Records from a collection
:::

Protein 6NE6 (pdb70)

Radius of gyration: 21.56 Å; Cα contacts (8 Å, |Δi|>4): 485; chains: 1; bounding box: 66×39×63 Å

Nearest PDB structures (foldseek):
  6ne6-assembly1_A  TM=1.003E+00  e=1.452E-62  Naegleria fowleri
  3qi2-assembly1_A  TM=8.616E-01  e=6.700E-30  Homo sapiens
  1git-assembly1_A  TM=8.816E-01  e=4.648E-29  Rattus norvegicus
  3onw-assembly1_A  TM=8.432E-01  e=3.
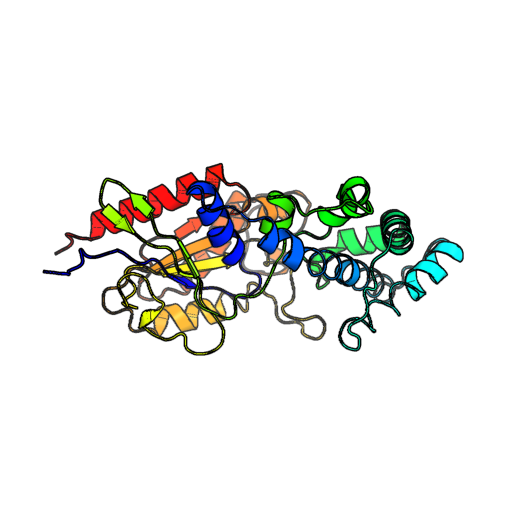155E-29  Homo sapiens
  1zca-assembly2_B  TM=8.770E-01  e=3.296E-27  Mus musculus

Organism: Naegleria fowleri (NCBI:txid5763)

Secondary structure (DSSP, 8-state):
-------EEEEEEE-TTSSHHHHHHHHHHHTT----HHHHHHHHHHHHHHHHHHHHHHHHHHHHTT---S-HHHHHHHHHHHHHHHHGGG--S----HHHHHHHHHHTT-HHHHHHHHTGGGS---TTHHHHHHTHHHHTSTT----HHHHHTS-----S-EEEEEEETTEEEEEEE--SSPPPGGGSGGG----SEEEEEEESGGGG-BSSTT---BHHHHHHHHHHHHHHH---TT-EEEEEEE-HHHHHHHHHTT--GGGT-TT--S-TT-HHHHHHHHHHHHHHH-TT--EEEEEE--TT-HHHHHHHHHHHHHHHHHHHT--

CATH classification: 1.10.400.10

Solvent-accessible surface area: 16984 Å² total; per-residue (Å²): 137,151,120,76,133,105,13,25,0,0,37,3,29,21,59,59,34,3,10,40,21,18,0,5,25,6,5,37,23,35,77,146,64,29,22,75,102,108,53,56,68,122,28,52,64,91,0,29,75,20,0,3,129,1,0,36,28,0,2,62,2,3,126,83,37,127,60,114,33,71,69,91,103,15,96,98,45,4,90,82,0,27,45,39,25,67,80,20,163,146,42,146,95,102,23,32,72,45,93,2,6,112,21,0,30,62,0,36,131,2,77,6,0,79,107,0,11,76,109,108,40,74,19,53,17,33,64,7,0,36,35,0,5,100,46,11,129,91,0,11,121,131,121,6,80,1,37,91,84,0,3,9,68,0,105,66,180,28,99,27,30,74,26,8,54,18,89,39,129,140,72,38,0,0,1,0,1,54,18,64,88,109,37,73,143,94,69,29,48,45,84,73,77,29,41,23,0,12,0,17,2,5,3,0,1,13,0,25,15,81,29,146,115,134,65,93,57,15,39,0,102,67,17,12,54,95,0,7,94,45,0,66,81,96,219,20,61,140,24,44,2,0,0,0,0,2,26,32,70,60,0,26,53,32,7,136,123,45,34,102,4,22,109,20,19,151,75,17,182,28,81,90,91,46,18,85,31,2,32,77,44,0,47,84,36,0,104,127,73,7,102,70,124,88,24,95,68,16,20,34,1,13,2,84,57,75,71,34,0,108,102,56,11,44,81,0,5,36,34,2,27,72,11,90,129,90,236

Foldseek 3Di:
DDDDDDAAEEEEAEDLQLLSVLLVQLLCVVVVNADDQVRQVVCLLVLVLLQLVQLLQLLVLLVVVVNDWDDPVLVVLNVVSNVLNVCPVPDPDRPAALVNLVSSLVNVPTVSSVVSVVVPQATDHQPCNVVCSVCSVQSSDPPHGDDRLSVSRRSDDAAAKDKAWDADPNHIYIYIYGHHDDYQLVPDVVSDDDHAEYEYGGELQQLSHDPHNPDRHGRLVVRLVVLLCVLVPDPCPNYAYEYEHEPLVNNLVCQLVFPASCVRVVPQPDDGSDSVSVVVVSVVSSVVSNPVNRHPYYYYAYSSPSVRSVVVVSVVVVVSVVCPPPD

B-factor: mean 24.13, std 10.8, range [5.23, 76.9]

Sequence (327 aa):
HHHHHHMKKILLVGAGDSGKSTIFKQMRLIYNNGFTTEEKTKIKPMIIYENNILRNMMMVLIQQATKSSLNLPIISTEENRQRAEKIIEGLEEQKILLTTDKVWDSSNLAQDIAELWKEPAILQAMARRNEFQIEDSASSYYFDNLDRIGKDDYMPSEEDVVRARIIKTTGLIEQPFTFKNLPFCCMMIDVVGGGQRTERKKWIHHHFQGVDSSILFVCSLSEFDQKCYEDDSTNRMKESSLSLFGDYINSKWFADTLVYLLLNKHDLFVSSSKI
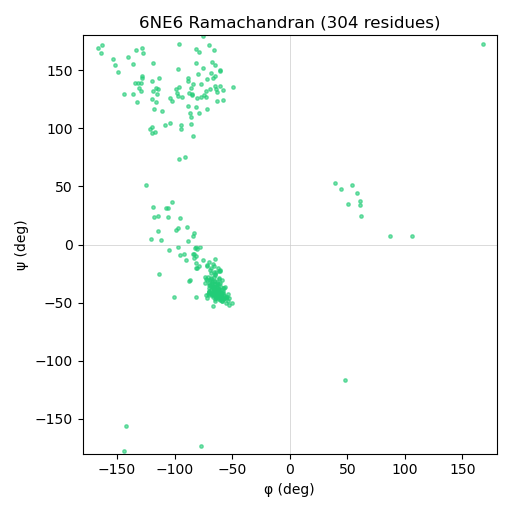KNGSRLADTFEEYKGPENDPDAAKEFIKDMYKEKDTENRLRDVFFVTALDKANLKERLEQITSDILSAENDL

InterPro domains:
  IPR001019 Guanine nucleotide binding protein, alpha subunit [PF00503] (3-312)
  IPR001019 Guanine nucleotide binding protein, alpha subunit [PR00318] (3-18)
  IPR001019 Guanine nucleotide binding protein, alpha subunit [PR00318] (138-160)
  IPR001019 Guanine nucleotide binding protein, alpha subunit [PR00318] (167-184)
  IPR001019 Guanine nucleotide binding protein, alpha subunit [PR00318] (189-217)
  IPR001019 Guanine nucleotide binding protein, alpha subunit [PR00318] (235-244)
  IPR001019 Guanine nucleotide binding protein, alpha subunit [PS51882] (1-321)
  IPR001019 Guanine nucleotide binding protein, alpha subunit [PTHR10218] (3-315)
  IPR001019 Guanine nucleotide binding protein, alpha subunit [SM00275] (1-303)
  IPR001019 Guanine nucleotide binding protein, alpha subunit [cd00066] (3-319)
  IPR011025 G protein alpha subunit, helical insertion [G3DSA:1.10.400.10] (30-151)
  IPR011025 G protein alpha subunit, helical insertion [SSF47895] (29-152)
  IPR027417 P-loop containing nucleoside triphosphate hydrolase [G3DSA:3.40.50.300] (3-310)
  IPR027417 P-loop containing nucleoside triphosphate hydrolase [SSF52540] (3-316)

Structure (mmCIF, N/CA/C/O backbone):
data_6NE6
#
_entry.id   6NE6
#
_cell.length_a   60.690
_cell.length_b   68.310
_cell.length_c   79.570
_cell.angle_alpha   90.000
_cell.angle_beta   90.000
_cell.angle_gamma   90.000
#
_symmetry.space_group_name_H-M   'P 21 21 21'
#
loop_
_entity.id
_entity.type
_entity.pdbx_description
1 polymer 'G-protein alpha subunit Galpha7'
2 non-polymer 'SODIUM ION'
3 non-polymer 1,2-ETHANEDIOL
4 water water
#
loop_
_atom_site.group_PDB
_atom_site.id
_atom_site.type_symbol
_atom_site.label_atom_id
_atom_site.label_alt_id
_atom_site.label_comp_id
_atom_site.label_asym_id
_atom_site.label_entity_id
_atom_site.label_seq_id
_atom_site.pdbx_PDB_ins_code
_atom_site.Cartn_x
_atom_site.Cartn_y
_atom_site.Cartn_z
_atom_site.occupancy
_atom_site.B_iso_or_equiv
_atom_site.auth_seq_id
_atom_site.auth_comp_id
_atom_site.auth_asym_id
_atom_site.auth_atom_id
_atom_site.pdbx_PDB_model_num
ATOM 1 N N . HIS A 1 3 ? -12.518 37.538 -28.580 1.00 51.79 27 HIS A N 1
ATOM 2 C CA . HIS A 1 3 ? -11.203 38.167 -28.605 1.00 47.47 27 HIS A CA 1
ATOM 3 C C . HIS A 1 3 ? -10.509 38.078 -27.246 1.00 45.89 27 HIS A C 1
ATOM 4 O O . HIS A 1 3 ? -11.087 37.604 -26.263 1.00 42.95 27 HIS A O 1
ATOM 6 N N . HIS A 1 4 ? -9.256 38.528 -27.206 1.00 35.80 28 HIS A N 1
ATOM 7 C CA . HIS A 1 4 ? -8.534 38.627 -25.945 1.00 30.27 28 HIS A CA 1
ATOM 8 C C . HIS A 1 4 ? -9.260 39.575 -24.997 1.00 29.51 28 HIS A C 1
ATOM 9 O O . HIS A 1 4 ? -9.706 40.653 -25.398 1.00 34.25 28 HIS A O 1
ATOM 16 N N . HIS A 1 5 ? -9.374 39.174 -23.730 1.00 29.39 29 HIS A N 1
ATOM 17 C CA . HIS A 1 5 ? -10.131 39.955 -22.754 1.00 30.41 29 HIS A CA 1
ATOM 18 C C . HIS A 1 5 ? -9.813 39.439 -21.358 1.00 31.23 29 HIS A C 1
ATOM 19 O O . HIS A 1 5 ? -9.198 38.382 -21.190 1.00 30.17 29 HIS A O 1
ATOM 26 N N . HIS A 1 6 ? -10.247 40.200 -20.348 1.00 26.83 30 HIS A N 1
ATOM 27 C CA . HIS A 1 6 ? -10.027 39.852 -18.952 1.00 23.19 30 HIS A CA 1
ATOM 28 C C . HIS A 1 6 ? -11.350 39.870 -18.195 1.00 23.36 30 HIS A C 1
ATOM 29 O O . HIS A 1 6 ? -12.362 40.385 -18.674 1.00 26.91 30 HIS A O 1
ATOM 36 N N . HIS A 1 7 ? -11.320 39.272 -17.007 1.00 24.38 31 HIS A N 1
ATOM 37 C CA . HIS A 1 7 ? -12.395 39.377 -16.028 1.00 28.00 31 HIS A CA 1
ATOM 38 C C . HIS A 1 7 ? -11.830 39.996 -14.764 1.00 20.64 31 HIS A C 1
ATOM 39 O O . HIS A 1 7 ? -10.709 39.673 -14.361 1.00 22.60 31 HIS A O 1
ATOM 46 N N . HIS A 1 8 ? -12.611 40.870 -14.128 1.00 22.56 32 HIS A N 1
ATOM 47 C CA . HIS A 1 8 ? -12.035 41.748 -13.112 1.00 19.41 32 HIS A CA 1
ATOM 48 C C . HIS A 1 8 ? -11.370 40.970 -11.991 1.00 19.76 32 HIS A C 1
ATOM 49 O O . HIS A 1 8 ? -12.008 40.147 -11.325 1.00 21.54 32 HIS A O 1
ATOM 56 N N . MET A 1 9 ? -10.101 41.268 -11.763 1.00 17.15 33 MET A N 1
ATOM 57 C CA . MET A 1 9 ? -9.348 40.701 -10.653 1.00 15.99 33 MET A CA 1
ATOM 58 C C . MET A 1 9 ? -9.326 41.695 -9.496 1.00 18.46 33 MET A C 1
ATOM 59 O O . MET A 1 9 ? -9.004 42.871 -9.692 1.00 18.59 33 MET A O 1
ATOM 64 N N . LYS A 1 10 ? -9.656 41.227 -8.294 1.00 14.81 34 LYS A N 1
ATOM 65 C CA . LYS A 1 10 ? -9.668 42.098 -7.121 1.00 15.91 34 LYS A CA 1
ATOM 66 C C . LYS A 1 10 ? -8.265 42.158 -6.533 1.00 16.86 34 LYS A C 1
ATOM 67 O O . LYS A 1 10 ? -7.775 41.175 -5.964 1.00 17.11 34 LYS A O 1
ATOM 73 N N . LYS A 1 11 ? -7.613 43.312 -6.662 1.00 13.80 35 LYS A N 1
ATOM 74 C CA . LYS A 1 11 ? -6.229 43.439 -6.230 1.00 13.54 35 LYS A CA 1
ATOM 75 C C . LYS A 1 11 ? -6.167 44.026 -4.827 1.00 14.36 35 LYS A C 1
ATOM 76 O O . LYS A 1 11 ? -6.853 45.005 -4.513 1.00 15.48 35 LYS A O 1
ATOM 82 N N . ILE A 1 12 ? -5.313 43.429 -4.005 1.00 14.10 36 ILE A N 1
ATOM 83 C CA . ILE A 1 12 ? -5.154 43.783 -2.600 1.00 12.82 36 ILE A CA 1
ATOM 84 C C . ILE A 1 12 ? -3.725 44.261 -2.422 1.00 13.59 36 ILE A C 1
ATOM 85 O O . ILE A 1 12 ? -2.779 43.486 -2.627 1.00 15.96 36 ILE A O 1
ATOM 90 N N . LEU A 1 13 ? -3.567 45.527 -2.045 1.00 12.01 37 LEU A N 1
ATOM 91 C CA . LEU A 1 13 ? -2.262 46.165 -1.937 1.00 11.21 37 LEU A CA 1
ATOM 92 C C . LEU A 1 13 ? -1.782 46.127 -0.499 1.00 13.90 37 LEU A C 1
ATOM 93 O O . LEU A 1 13 ? -2.486 46.589 0.401 1.00 13.68 37 LEU A O 1
ATOM 98 N N . LEU A 1 14 ? -0.563 45.638 -0.296 1.00 12.67 38 LEU A N 1
ATOM 99 C CA . LEU A 1 14 ? 0.076 45.681 1.018 1.00 13.07 38 LEU A CA 1
ATOM 100 C C . LEU A 1 14 ? 0.760 47.028 1.193 1.00 11.31 38 LEU A C 1
ATOM 101 O O . LEU A 1 14 ? 1.539 47.450 0.332 1.00 15.38 38 LEU A O 1
ATOM 106 N N . VAL A 1 15 ? 0.470 47.697 2.316 1.00 9.88 39 VAL A N 1
ATOM 107 C CA . VAL A 1 15 ? 1.010 49.014 2.643 1.00 12.16 39 VAL A CA 1
ATOM 108 C C . VAL A 1 15 ? 1.538 48.943 4.072 1.00 13.92 39 VAL A C 1
ATOM 109 O O . VAL A 1 15 ? 0.876 48.379 4.947 1.00 16.18 39 VAL A O 1
ATOM 113 N N . GLY A 1 16 ? 2.735 49.473 4.303 1.00 15.17 40 GLY A N 1
ATOM 114 C CA . GLY A 1 16 ? 3.276 49.488 5.651 1.00 16.92 40 GLY A CA 1
ATOM 115 C C . GLY A 1 16 ? 4.747 49.850 5.640 1.00 20.77 40 GLY A C 1
ATOM 116 O O . GLY A 1 16 ? 5.398 49.907 4.590 1.00 22.44 40 GLY A O 1
ATOM 117 N N . ALA A 1 17 ? 5.277 50.040 6.846 1.00 26.29 41 ALA A N 1
ATOM 118 C CA . ALA A 1 17 ? 6.684 50.370 7.017 1.00 25.87 41 ALA A CA 1
ATOM 119 C C . ALA A 1 17 ? 7.577 49.173 6.682 1.00 27.24 41 ALA A C 1
ATOM 120 O O . ALA A 1 17 ? 7.119 48.044 6.454 1.00 21.74 41 ALA A O 1
ATOM 122 N N . GLY A 1 18 ? 8.883 49.444 6.649 1.00 29.75 42 GLY A N 1
ATOM 123 C CA . GLY A 1 18 ? 9.856 48.449 6.230 1.00 32.87 42 GLY A CA 1
ATOM 124 C C . GLY A 1 18 ? 10.031 47.291 7.189 1.00 34.56 42 GLY A C 1
ATOM 125 O O . GLY A 1 18 ? 10.511 46.231 6.769 1.00 31.96 42 GLY A O 1
ATOM 126 N N . ASP A 1 19 ? 9.675 47.474 8.468 1.00 20.67 43 ASP A N 1
ATOM 127 C CA . ASP A 1 19 ? 9.698 46.404 9.467 1.00 19.92 43 ASP A CA 1
ATOM 128 C C . ASP A 1 19 ? 8.298 46.161 10.037 1.00 19.43 43 ASP A C 1
ATOM 129 O O . ASP A 1 19 ? 8.143 45.794 11.202 1.00 18.79 43 ASP A O 1
ATOM 134 N N . SER A 1 20 ? 7.266 46.370 9.215 1.00 15.10 44 SER A N 1
ATOM 135 C CA . SER A 1 20 ? 5.896 46.033 9.591 1.00 16.66 44 SER A CA 1
ATOM 136 C C . SER A 1 20 ? 5.595 44.547 9.466 1.00 15.31 44 SER A C 1
ATOM 137 O O . SER A 1 20 ? 4.607 44.070 10.047 1.00 13.91 44 SER A O 1
ATOM 140 N N . GLY A 1 21 ? 6.403 43.813 8.711 1.00 14.87 45 GLY A N 1
ATOM 141 C CA . GLY A 1 21 ? 6.101 42.437 8.396 1.00 16.14 45 GLY A CA 1
ATOM 142 C C . GLY A 1 21 ? 5.228 42.260 7.181 1.00 14.83 45 GLY A C
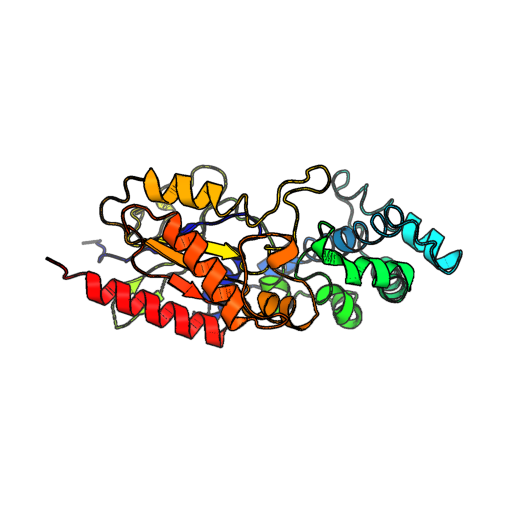 1
ATOM 143 O O . GLY A 1 21 ? 4.809 41.135 6.901 1.00 14.64 45 GLY A O 1
ATOM 144 N N . LYS A 1 22 ? 4.950 43.328 6.431 1.00 13.70 46 LYS A N 1
ATOM 145 C CA . LYS A 1 22 ? 4.116 43.152 5.249 1.00 17.39 46 LYS A CA 1
ATOM 146 C C . LYS A 1 22 ? 4.770 42.206 4.245 1.00 16.14 46 LYS A C 1
ATOM 147 O O . LYS A 1 22 ? 4.067 41.437 3.582 1.00 18.64 46 LYS A O 1
ATOM 153 N N . SER A 1 23 ? 6.106 42.212 4.144 1.00 17.26 47 SER A N 1
ATOM 154 C CA . SER A 1 23 ? 6.759 41.273 3.226 1.00 18.43 47 SER A CA 1
ATOM 155 C C . SER A 1 23 ? 6.623 39.830 3.700 1.00 16.46 47 SER A C 1
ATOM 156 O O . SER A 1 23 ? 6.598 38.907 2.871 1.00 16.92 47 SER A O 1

:::

→ **BRIEF**
Could you reproduce exactly, and only, the lines from the start of the records through the line containing "CATH classification: 1.10.400.10", leaving out the pictures?

→ **WRITTEN RESPONSE**
Protein 6NE6 (pdb70)

Radius of gyration: 21.56 Å; Cα contacts (8 Å, |Δi|>4): 485; chains: 1; bounding box: 66×39×63 Å

Nearest PDB structures (foldseek):
  6ne6-assembly1_A  TM=1.003E+00  e=1.452E-62  Naegleria fowleri
  3qi2-assembly1_A  TM=8.616E-01  e=6.700E-30  Homo sapiens
  1git-assembly1_A  TM=8.816E-01  e=4.648E-29  Rattus norvegicus
  3onw-assembly1_A  TM=8.432E-01  e=3.
155E-29  Homo sapiens
  1zca-assembly2_B  TM=8.770E-01  e=3.296E-27  Mus musculus

Organism: Naegleria fowleri (NCBI:txid5763)

Secondary structure (DSSP, 8-state):
-------EEEEEEE-TTSSHHHHHHHHHHHTT----HHHHHHHHHHHHHHHHHHHHHHHHHHHHTT---S-HHHHHHHHHHHHHHHHGGG--S----HHHHHHHHHHTT-HHHHHHHHTGGGS---TTHHHHHHTHHHHTSTT----HHHHHTS-----S-EEEEEEETTEEEEEEE--SSPPPGGGSGGG----SEEEEEEESGGGG-BSSTT---BHHHHHHHHHHHHHHH---TT-EEEEEEE-HHHHHHHHHTT--GGGT-TT--S-TT-HHHHHHHHHHHHHHH-TT--EEEEEE--TT-HHHHHHHHHHHHHHHHHHHT--

CATH classification: 1.10.400.10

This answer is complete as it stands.